I tend, fondly, to make bizarre associations between places I know and the, mostly inconsequential, small gobbets of story that I find in the newspapers. This from The Western Times, Saturday 11th November 1837 probably means I shall never walk past Mary Arches church again without thinking of these two children. I think they must have been street children. No mother or father gets a mention. But why were they in church? Did they attend a service? (it was a Sunday.) or were they sheltering from the cold? (it was November.) They were certainly resourceful and vigorous infants:
" On Sunday night, two children who had fallen asleep, were locked in Saint Mary Arches church. The little urchins woke up soon after the doors were locked and , groping their way to the porch were fortunate enough to get hold of the bell rope, which they pulled with such vigour that the whole parish was speedily alarmed. Search was made for the worthy clerk who was found with some difficulty and the poor sufferers were released from their thraldom."
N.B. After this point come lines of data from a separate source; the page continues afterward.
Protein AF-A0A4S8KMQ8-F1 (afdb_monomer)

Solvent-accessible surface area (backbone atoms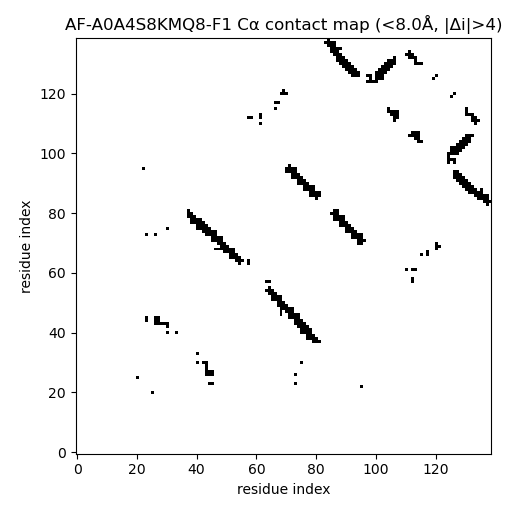 only — not comparable to full-atom values): 8397 Å² total; per-residue (Å²): 140,81,87,83,81,82,78,83,83,79,80,82,75,83,79,74,78,80,80,78,82,56,66,55,65,49,28,53,51,42,58,83,70,64,85,53,89,60,51,45,73,78,44,36,41,64,41,56,49,72,38,76,43,70,40,88,86,51,62,76,91,57,76,58,60,61,49,76,34,71,51,44,27,28,41,32,34,29,40,34,54,79,50,91,52,35,25,30,40,39,37,41,38,37,43,76,82,72,74,86,40,75,33,83,48,50,54,58,92,94,50,42,36,58,50,83,53,77,71,54,68,66,47,94,57,54,44,34,42,32,30,44,26,53,76,42,76,50,131

Nearest PDB structures (foldseek):
  6g21-assembly2_B  TM=9.158E-01  e=5.283E-11  Aspergillus oryzae RIB40
  8bhh-assembly2_B  TM=9.311E-01  e=1.318E-10  Fusarium oxysporum
  6fat-assembly2_B  TM=9.254E-01  e=2.205E-10  Fusarium oxysporum
  3wmt-assembly1_A  TM=9.064E-01  e=1.329E-07  Aspergillus oryzae RIB40
  3wmt-assembly1_B  TM=8.697E-01  e=1.407E-07  Aspergillus oryzae RIB40

Radius of gyration: 23.6 Å; Cα contacts (8 Å, |Δi|>4): 243; chains: 1; bounding box: 41×96×33 Å

Secondary structure (DSSP, 8-state):
---------------PPP----HHHHHHHHTTT---TTEEEEEEEEE-TT-EEE-TTS-GGG---EEE--S-EEEEEEEEESSSSEEEEEEEEEESS--S--EE--B-TT---B---TTGGGSTT---EEEEEEEEE--

Sequence (139 aa):
MGTWNLLPVFLLGFVSPARSFDFNSTCSSIASQIAIPNATVSLADFVPAGTNLTFPDNDPSCARPFQIVLVDMCRIAMTVATSNRSGFDFEAWLPRNWTGRFLSTGNGGLSGCESTALPLFSYPGFLHHFSFRYPVRRS

Structure (mmCIF, N/CA/C/O backbone):
data_AF-A0A4S8KMQ8-F1
#
_entry.id   AF-A0A4S8KMQ8-F1
#
loop_
_atom_site.group_PDB
_atom_site.id
_atom_site.type_symbol
_atom_site.label_atom_id
_atom_site.label_alt_id
_atom_site.label_comp_id
_atom_site.label_asym_id
_atom_site.label_entity_id
_atom_site.label_seq_id
_atom_site.pdbx_PDB_ins_code
_atom_site.Cartn_x
_atom_site.Cartn_y
_atom_site.Cartn_z
_atom_site.occupancy
_atom_site.B_iso_or_equiv
_atom_site.auth_seq_id
_atom_site.auth_comp_id
_atom_site.auth_asym_id
_atom_site.auth_atom_id
_atom_site.pdbx_PDB_model_num
ATOM 1 N N . MET A 1 1 ? 22.831 -77.897 4.236 1.00 44.12 1 MET A N 1
ATOM 2 C CA . MET A 1 1 ? 22.289 -77.255 3.020 1.00 44.12 1 MET A CA 1
ATOM 3 C C . MET A 1 1 ? 21.152 -76.347 3.460 1.00 44.12 1 MET A C 1
ATOM 5 O O . MET A 1 1 ? 20.088 -76.850 3.779 1.00 44.12 1 MET A O 1
ATOM 9 N N . GLY A 1 2 ? 21.408 -75.047 3.610 1.00 44.16 2 GLY A N 1
ATOM 10 C CA . GLY A 1 2 ? 20.393 -74.059 3.981 1.00 44.16 2 GLY A CA 1
ATOM 11 C C . GLY A 1 2 ? 20.477 -72.904 2.997 1.00 44.16 2 GLY A C 1
ATOM 12 O O . GLY A 1 2 ? 21.450 -72.156 3.013 1.00 44.16 2 GLY A O 1
ATOM 13 N N . THR A 1 3 ? 19.518 -72.822 2.082 1.00 51.84 3 THR A N 1
ATOM 14 C CA . THR A 1 3 ? 19.417 -71.752 1.087 1.00 51.84 3 THR A CA 1
ATOM 15 C C . THR A 1 3 ? 18.729 -70.550 1.728 1.00 51.84 3 THR A C 1
ATOM 17 O O . THR A 1 3 ? 17.532 -70.597 2.006 1.00 51.84 3 THR A O 1
ATOM 20 N N . TRP A 1 4 ? 19.484 -69.484 1.990 1.00 56.03 4 TRP A N 1
ATOM 21 C CA . TRP A 1 4 ? 18.941 -68.203 2.441 1.00 56.03 4 TRP A CA 1
ATOM 22 C C . TRP A 1 4 ? 18.347 -67.458 1.240 1.00 56.03 4 TRP A C 1
ATOM 24 O O . TRP A 1 4 ? 19.074 -67.032 0.346 1.00 56.03 4 TRP A O 1
ATOM 34 N N . ASN A 1 5 ? 17.020 -67.326 1.210 1.00 53.44 5 ASN A N 1
ATOM 35 C CA . ASN A 1 5 ? 16.307 -66.505 0.235 1.00 53.44 5 ASN A CA 1
ATOM 36 C C . ASN A 1 5 ? 16.476 -65.023 0.597 1.00 53.44 5 ASN A C 1
ATOM 38 O O . ASN A 1 5 ? 16.015 -64.586 1.651 1.00 53.44 5 ASN A O 1
ATOM 42 N N . LEU A 1 6 ? 17.119 -64.249 -0.276 1.00 60.00 6 LEU A N 1
ATOM 43 C CA . LEU A 1 6 ? 17.153 -62.791 -0.179 1.00 60.00 6 LEU A CA 1
ATOM 44 C C . LEU A 1 6 ? 15.863 -62.233 -0.793 1.00 60.00 6 LEU A C 1
ATOM 46 O O . LEU A 1 6 ? 15.665 -62.308 -2.004 1.00 60.00 6 LEU A O 1
ATOM 50 N N . LEU A 1 7 ? 14.976 -61.686 0.037 1.00 61.28 7 LEU A N 1
ATOM 51 C CA . LEU A 1 7 ? 13.848 -60.880 -0.434 1.00 61.28 7 LEU A CA 1
ATOM 52 C C . LEU A 1 7 ? 14.351 -59.469 -0.790 1.00 61.28 7 LEU A C 1
ATOM 54 O O . LEU A 1 7 ? 15.079 -58.877 0.012 1.00 61.28 7 LEU A O 1
ATOM 58 N N . PRO A 1 8 ? 13.974 -58.896 -1.947 1.00 60.22 8 PRO A N 1
ATOM 59 C CA . PRO A 1 8 ? 14.356 -57.537 -2.292 1.00 60.22 8 PRO A CA 1
ATOM 60 C C . PRO A 1 8 ? 13.501 -56.556 -1.484 1.00 60.22 8 PRO A C 1
ATOM 62 O O . PRO A 1 8 ? 12.277 -56.516 -1.609 1.00 60.22 8 PRO A O 1
ATOM 65 N N . VAL A 1 9 ? 14.151 -55.747 -0.649 1.00 65.62 9 VAL A N 1
ATOM 66 C CA . VAL A 1 9 ? 13.514 -54.606 0.015 1.00 65.62 9 VAL A CA 1
ATOM 67 C C . VAL A 1 9 ? 13.302 -53.519 -1.039 1.00 65.62 9 VAL A C 1
ATOM 69 O O . VAL A 1 9 ? 14.231 -52.797 -1.396 1.00 65.62 9 VAL A O 1
ATOM 72 N N . PHE A 1 10 ? 12.084 -53.412 -1.570 1.00 63.97 10 PHE A N 1
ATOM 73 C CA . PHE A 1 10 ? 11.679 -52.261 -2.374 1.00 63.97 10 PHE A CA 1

I like the word urchin. Its first meaning in the nineteenth century was hedgehog. It had come to mean a child, not necessarily a poor child or a waif, and there were certainly plenty of urchins on the streets of Exeter, day and night. On Twelfth Day, the Feast of Epithany,1828, according to The Flying Post of the 15th January:
"The accustomed Display of Frosted Cakes, Kings and Queens &c. was made by the various confectioners of this city,....to the admiration of many hungry urchins who with longing eyes and watering mouths, crowded the different shop windows."
King cakes were gorgeously decorated kings' crowns, to remember the Magi. Queen cakes were not, I suspect, those trifling cup-cakes that now bear that name but something much grander.
I hope the hungry urchins of Exeter eventually had a crumb or two.